### Exercise description
Stop after the line that contains "IPR029058 Alpha/Beta hydrolase fold [SSF53474] (79-488)"; until then, restate each line of the entries word for word from the very first.

==== Data for processing ====

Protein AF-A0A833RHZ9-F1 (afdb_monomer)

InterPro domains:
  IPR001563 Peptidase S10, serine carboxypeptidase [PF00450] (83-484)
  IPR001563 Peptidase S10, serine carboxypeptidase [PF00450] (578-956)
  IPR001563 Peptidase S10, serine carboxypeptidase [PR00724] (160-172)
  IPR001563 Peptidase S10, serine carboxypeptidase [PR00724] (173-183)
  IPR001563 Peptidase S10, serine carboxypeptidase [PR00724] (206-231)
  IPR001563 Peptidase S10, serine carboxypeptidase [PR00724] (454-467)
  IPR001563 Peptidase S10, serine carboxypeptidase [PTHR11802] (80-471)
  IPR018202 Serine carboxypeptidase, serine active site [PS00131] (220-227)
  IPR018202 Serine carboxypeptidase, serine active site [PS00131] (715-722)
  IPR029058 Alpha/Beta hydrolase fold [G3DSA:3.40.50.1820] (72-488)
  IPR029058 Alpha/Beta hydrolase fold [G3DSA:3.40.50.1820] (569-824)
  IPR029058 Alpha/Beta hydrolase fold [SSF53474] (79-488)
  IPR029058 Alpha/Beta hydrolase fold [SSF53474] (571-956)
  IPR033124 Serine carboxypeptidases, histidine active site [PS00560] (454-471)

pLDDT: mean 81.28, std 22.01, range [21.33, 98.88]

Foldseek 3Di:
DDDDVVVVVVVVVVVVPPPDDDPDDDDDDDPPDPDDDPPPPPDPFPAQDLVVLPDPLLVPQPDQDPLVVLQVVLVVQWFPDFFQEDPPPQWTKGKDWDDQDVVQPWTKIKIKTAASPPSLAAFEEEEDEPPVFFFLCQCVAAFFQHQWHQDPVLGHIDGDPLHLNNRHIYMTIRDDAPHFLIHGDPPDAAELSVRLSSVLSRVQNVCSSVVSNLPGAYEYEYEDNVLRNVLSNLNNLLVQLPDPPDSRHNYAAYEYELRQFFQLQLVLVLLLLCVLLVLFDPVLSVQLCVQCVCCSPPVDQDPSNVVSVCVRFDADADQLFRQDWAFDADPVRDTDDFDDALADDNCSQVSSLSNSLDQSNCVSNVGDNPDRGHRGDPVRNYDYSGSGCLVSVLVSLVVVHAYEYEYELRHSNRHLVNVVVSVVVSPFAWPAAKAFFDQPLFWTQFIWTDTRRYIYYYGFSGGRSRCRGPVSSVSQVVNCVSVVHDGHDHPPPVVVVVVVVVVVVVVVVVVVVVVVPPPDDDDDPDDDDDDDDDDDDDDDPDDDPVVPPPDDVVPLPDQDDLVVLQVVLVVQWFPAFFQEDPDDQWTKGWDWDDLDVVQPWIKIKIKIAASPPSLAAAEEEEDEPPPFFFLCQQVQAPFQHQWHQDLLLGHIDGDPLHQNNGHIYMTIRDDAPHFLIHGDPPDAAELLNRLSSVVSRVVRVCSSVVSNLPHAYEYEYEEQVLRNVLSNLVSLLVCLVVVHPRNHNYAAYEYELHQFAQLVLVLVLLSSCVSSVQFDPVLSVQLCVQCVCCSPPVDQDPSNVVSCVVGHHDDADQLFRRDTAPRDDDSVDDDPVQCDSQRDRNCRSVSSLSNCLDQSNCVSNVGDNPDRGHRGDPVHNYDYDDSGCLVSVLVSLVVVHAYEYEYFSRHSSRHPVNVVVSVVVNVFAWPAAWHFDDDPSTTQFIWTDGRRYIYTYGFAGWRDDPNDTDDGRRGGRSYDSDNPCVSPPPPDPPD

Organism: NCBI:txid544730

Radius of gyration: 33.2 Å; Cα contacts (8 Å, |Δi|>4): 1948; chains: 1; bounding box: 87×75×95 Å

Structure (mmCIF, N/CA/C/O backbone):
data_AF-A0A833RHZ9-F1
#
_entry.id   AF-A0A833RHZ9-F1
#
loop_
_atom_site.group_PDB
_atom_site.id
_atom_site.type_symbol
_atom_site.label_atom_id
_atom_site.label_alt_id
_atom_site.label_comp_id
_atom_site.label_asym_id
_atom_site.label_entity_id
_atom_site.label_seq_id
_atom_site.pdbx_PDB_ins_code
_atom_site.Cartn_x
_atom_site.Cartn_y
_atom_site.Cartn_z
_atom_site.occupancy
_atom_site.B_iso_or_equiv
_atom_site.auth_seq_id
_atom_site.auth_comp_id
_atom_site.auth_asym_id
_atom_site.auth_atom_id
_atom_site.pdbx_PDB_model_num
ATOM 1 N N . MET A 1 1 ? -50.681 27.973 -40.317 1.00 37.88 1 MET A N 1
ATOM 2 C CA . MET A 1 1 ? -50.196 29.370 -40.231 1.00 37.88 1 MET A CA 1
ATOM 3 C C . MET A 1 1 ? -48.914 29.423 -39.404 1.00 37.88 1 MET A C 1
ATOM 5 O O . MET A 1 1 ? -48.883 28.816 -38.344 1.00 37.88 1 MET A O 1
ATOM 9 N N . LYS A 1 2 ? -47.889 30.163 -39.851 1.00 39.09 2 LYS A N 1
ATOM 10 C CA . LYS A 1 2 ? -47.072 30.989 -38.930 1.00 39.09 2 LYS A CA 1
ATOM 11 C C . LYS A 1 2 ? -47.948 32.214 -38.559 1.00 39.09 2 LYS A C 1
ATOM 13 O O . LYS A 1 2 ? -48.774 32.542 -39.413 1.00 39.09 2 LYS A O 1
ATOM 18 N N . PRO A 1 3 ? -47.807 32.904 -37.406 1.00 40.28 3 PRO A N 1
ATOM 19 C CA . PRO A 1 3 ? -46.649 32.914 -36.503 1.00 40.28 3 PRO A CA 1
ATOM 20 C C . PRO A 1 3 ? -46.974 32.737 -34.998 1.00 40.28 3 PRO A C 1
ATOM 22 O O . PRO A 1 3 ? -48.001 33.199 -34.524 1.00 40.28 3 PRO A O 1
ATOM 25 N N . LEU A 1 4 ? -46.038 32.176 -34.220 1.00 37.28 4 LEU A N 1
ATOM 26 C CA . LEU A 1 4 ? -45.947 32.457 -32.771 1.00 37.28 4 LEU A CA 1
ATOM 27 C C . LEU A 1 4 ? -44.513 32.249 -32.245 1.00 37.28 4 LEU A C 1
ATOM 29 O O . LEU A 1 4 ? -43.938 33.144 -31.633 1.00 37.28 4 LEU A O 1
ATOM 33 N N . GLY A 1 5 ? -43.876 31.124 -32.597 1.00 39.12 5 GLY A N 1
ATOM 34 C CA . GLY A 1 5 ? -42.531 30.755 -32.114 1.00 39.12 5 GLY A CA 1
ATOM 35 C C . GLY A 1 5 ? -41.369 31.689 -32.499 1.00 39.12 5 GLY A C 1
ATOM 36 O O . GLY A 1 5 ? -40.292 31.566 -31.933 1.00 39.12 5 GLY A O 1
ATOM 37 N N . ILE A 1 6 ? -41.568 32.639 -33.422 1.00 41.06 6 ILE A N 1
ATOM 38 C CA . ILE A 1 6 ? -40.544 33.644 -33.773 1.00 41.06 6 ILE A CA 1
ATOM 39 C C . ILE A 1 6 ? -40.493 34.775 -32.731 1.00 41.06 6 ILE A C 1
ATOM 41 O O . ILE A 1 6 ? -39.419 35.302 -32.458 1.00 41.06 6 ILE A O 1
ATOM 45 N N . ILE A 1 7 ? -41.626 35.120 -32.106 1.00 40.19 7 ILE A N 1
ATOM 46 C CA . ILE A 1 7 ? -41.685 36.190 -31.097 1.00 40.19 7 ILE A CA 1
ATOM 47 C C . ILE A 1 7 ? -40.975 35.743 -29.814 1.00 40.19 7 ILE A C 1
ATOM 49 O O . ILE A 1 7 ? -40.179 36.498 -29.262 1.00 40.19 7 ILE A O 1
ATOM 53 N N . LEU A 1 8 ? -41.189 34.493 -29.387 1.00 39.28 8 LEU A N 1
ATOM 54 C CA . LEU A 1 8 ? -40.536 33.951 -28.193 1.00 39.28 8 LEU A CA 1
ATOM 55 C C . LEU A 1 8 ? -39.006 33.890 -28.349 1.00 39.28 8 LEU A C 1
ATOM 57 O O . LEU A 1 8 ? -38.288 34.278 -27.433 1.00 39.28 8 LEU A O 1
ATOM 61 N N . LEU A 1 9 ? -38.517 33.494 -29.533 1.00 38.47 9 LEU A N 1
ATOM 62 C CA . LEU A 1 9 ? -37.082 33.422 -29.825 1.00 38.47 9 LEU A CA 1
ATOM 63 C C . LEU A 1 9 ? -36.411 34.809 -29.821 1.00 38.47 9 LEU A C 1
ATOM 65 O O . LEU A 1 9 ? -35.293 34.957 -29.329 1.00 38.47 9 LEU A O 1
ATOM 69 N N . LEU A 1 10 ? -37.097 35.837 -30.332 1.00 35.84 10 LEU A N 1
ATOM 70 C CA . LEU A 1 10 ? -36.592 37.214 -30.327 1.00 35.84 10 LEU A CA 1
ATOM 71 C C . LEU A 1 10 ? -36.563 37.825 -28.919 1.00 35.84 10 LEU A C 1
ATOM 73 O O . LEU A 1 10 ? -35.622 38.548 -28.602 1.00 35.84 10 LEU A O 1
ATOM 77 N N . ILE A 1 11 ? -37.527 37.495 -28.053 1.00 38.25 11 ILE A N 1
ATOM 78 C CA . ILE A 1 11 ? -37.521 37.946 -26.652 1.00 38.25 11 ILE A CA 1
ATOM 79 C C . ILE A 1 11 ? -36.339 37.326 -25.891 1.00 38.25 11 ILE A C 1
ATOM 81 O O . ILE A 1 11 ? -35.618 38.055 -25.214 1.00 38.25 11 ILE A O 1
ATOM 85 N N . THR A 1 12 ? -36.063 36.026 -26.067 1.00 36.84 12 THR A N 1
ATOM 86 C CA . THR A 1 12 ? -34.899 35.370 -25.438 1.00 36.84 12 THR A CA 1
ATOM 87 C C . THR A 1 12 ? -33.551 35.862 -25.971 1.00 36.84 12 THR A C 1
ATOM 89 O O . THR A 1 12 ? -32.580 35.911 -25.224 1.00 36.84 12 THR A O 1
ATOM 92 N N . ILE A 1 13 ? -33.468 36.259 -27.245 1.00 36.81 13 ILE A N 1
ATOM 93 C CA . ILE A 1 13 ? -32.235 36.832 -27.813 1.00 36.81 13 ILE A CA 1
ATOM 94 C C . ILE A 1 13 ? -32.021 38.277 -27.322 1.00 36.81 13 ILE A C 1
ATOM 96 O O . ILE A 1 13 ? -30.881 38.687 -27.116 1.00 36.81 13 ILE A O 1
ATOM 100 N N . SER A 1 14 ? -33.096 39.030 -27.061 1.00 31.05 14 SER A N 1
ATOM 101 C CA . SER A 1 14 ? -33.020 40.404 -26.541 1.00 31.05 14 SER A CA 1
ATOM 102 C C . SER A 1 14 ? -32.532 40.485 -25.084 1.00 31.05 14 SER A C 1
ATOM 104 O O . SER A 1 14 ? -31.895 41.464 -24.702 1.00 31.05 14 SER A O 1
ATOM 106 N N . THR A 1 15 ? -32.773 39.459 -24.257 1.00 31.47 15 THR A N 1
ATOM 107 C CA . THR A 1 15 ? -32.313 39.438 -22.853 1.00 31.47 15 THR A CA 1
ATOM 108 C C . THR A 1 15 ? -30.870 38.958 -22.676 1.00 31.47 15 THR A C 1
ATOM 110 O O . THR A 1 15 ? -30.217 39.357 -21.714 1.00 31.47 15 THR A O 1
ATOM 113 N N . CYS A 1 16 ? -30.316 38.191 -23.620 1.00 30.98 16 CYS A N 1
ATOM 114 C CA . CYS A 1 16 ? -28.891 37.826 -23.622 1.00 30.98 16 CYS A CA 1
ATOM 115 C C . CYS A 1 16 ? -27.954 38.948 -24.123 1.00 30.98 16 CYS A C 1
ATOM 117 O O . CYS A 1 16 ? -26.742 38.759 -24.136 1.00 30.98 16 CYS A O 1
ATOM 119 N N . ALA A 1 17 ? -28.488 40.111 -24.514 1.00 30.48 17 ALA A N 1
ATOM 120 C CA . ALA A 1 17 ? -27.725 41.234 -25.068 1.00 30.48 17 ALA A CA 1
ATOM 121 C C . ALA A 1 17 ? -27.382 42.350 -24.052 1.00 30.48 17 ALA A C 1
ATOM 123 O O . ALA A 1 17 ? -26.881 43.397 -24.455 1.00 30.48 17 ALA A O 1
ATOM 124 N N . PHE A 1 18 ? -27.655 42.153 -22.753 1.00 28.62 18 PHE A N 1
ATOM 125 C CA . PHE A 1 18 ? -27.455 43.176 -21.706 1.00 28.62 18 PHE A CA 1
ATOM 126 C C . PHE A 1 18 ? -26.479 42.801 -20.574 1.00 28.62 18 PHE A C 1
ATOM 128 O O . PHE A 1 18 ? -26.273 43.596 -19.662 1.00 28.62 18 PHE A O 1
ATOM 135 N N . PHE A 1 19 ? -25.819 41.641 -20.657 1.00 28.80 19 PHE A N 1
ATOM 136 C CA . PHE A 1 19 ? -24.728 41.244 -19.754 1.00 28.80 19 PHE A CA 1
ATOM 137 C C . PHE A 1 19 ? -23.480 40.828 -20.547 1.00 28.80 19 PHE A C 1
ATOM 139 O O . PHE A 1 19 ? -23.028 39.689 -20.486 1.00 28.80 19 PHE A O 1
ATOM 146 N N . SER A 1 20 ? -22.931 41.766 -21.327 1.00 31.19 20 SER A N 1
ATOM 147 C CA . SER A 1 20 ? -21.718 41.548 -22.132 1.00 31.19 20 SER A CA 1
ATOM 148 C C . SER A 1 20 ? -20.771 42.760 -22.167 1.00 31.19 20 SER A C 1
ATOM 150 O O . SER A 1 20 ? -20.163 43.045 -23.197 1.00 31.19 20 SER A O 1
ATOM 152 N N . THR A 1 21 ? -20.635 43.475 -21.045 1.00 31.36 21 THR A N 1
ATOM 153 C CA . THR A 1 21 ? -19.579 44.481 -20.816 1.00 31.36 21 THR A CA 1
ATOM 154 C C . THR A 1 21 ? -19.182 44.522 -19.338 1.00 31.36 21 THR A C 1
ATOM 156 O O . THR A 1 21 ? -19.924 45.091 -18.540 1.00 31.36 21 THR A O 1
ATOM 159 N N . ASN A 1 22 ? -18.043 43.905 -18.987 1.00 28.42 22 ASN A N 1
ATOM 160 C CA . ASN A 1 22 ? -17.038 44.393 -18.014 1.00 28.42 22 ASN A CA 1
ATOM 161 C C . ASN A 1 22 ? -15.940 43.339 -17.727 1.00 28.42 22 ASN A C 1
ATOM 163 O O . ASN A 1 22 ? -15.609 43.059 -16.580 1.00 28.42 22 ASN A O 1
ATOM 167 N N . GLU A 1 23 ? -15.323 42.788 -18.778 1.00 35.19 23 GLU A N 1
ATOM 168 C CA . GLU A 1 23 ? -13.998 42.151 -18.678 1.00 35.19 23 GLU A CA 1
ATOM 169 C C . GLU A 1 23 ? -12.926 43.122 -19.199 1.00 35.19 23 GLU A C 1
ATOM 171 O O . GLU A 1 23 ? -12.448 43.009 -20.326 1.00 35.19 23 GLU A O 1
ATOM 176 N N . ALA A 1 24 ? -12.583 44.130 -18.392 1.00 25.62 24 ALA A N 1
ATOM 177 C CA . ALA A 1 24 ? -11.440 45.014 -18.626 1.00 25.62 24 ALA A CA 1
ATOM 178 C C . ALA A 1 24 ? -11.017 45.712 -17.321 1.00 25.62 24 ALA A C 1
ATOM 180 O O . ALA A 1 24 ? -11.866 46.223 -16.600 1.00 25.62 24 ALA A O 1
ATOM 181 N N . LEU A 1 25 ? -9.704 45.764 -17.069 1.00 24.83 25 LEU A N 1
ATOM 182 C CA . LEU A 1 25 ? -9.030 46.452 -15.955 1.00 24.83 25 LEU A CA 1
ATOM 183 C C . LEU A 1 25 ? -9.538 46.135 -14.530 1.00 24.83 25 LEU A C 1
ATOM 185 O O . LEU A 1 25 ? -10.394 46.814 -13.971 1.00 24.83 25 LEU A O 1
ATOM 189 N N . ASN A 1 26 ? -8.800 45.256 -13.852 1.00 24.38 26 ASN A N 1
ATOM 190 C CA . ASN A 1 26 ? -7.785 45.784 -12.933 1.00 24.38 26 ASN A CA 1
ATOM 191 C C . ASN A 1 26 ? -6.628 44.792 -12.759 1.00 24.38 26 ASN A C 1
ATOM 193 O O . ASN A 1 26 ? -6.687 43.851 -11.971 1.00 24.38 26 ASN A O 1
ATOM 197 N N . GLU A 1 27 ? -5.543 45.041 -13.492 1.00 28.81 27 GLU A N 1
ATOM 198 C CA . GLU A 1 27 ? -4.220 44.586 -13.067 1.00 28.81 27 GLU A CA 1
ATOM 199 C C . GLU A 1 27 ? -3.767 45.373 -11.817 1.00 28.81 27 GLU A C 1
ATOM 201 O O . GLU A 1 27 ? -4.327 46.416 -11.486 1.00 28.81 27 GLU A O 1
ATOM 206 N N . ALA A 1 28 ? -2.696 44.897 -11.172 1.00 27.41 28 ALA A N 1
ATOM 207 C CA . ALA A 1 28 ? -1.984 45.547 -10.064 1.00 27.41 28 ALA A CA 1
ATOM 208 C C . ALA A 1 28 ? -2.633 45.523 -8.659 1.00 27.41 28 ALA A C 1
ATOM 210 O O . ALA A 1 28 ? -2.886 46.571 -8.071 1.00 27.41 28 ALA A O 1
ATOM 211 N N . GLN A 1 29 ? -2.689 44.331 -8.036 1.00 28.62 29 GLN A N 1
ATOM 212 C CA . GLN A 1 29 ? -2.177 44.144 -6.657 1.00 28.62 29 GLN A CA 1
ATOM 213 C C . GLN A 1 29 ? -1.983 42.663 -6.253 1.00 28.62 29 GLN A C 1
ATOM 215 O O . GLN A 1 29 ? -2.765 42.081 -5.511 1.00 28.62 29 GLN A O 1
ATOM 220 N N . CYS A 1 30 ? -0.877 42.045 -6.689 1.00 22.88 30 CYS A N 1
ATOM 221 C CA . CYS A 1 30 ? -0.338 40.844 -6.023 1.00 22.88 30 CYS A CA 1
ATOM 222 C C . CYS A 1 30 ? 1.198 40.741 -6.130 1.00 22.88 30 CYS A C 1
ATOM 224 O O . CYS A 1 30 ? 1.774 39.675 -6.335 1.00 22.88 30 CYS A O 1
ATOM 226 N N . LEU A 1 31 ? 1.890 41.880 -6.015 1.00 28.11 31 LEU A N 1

====

### Task answer
Protein AF-A0A833RHZ9-F1 (afdb_monomer)

InterPro domains:
  IPR001563 Peptidase S10, serine carboxypeptidase [PF00450] (83-484)
  IPR001563 Peptidase S10, serine carboxypeptidase [PF00450] (578-956)
  IPR001563 Peptidase S10, serine carboxypeptidase [PR00724] (160-172)
  IPR001563 Peptidase S10, serine carboxypeptidase [PR00724] (173-183)
  IPR001563 Peptidase S10, serine carboxypeptidase [PR00724] (206-231)
  IPR001563 Peptidase S10, serine carboxypeptidase [PR00724] (454-467)
  IPR001563 Peptidase S10, serine carboxypeptidase [PTHR11802] (80-471)
  IPR018202 Serine carboxypeptidase, serine active site [PS00131] (220-227)
  IPR018202 Serine carboxypeptidase, serine active site [PS00131] (715-722)
  IPR029058 Alpha/Beta hydrolase fold [G3DSA:3.40.50.1820] (72-488)
  IPR029058 Alpha/Beta hydrolase fold [G3DSA:3.40.50.1820] (569-824)
  IPR029058 Alpha/Beta hydrolase fold [SSF53474] (79-488)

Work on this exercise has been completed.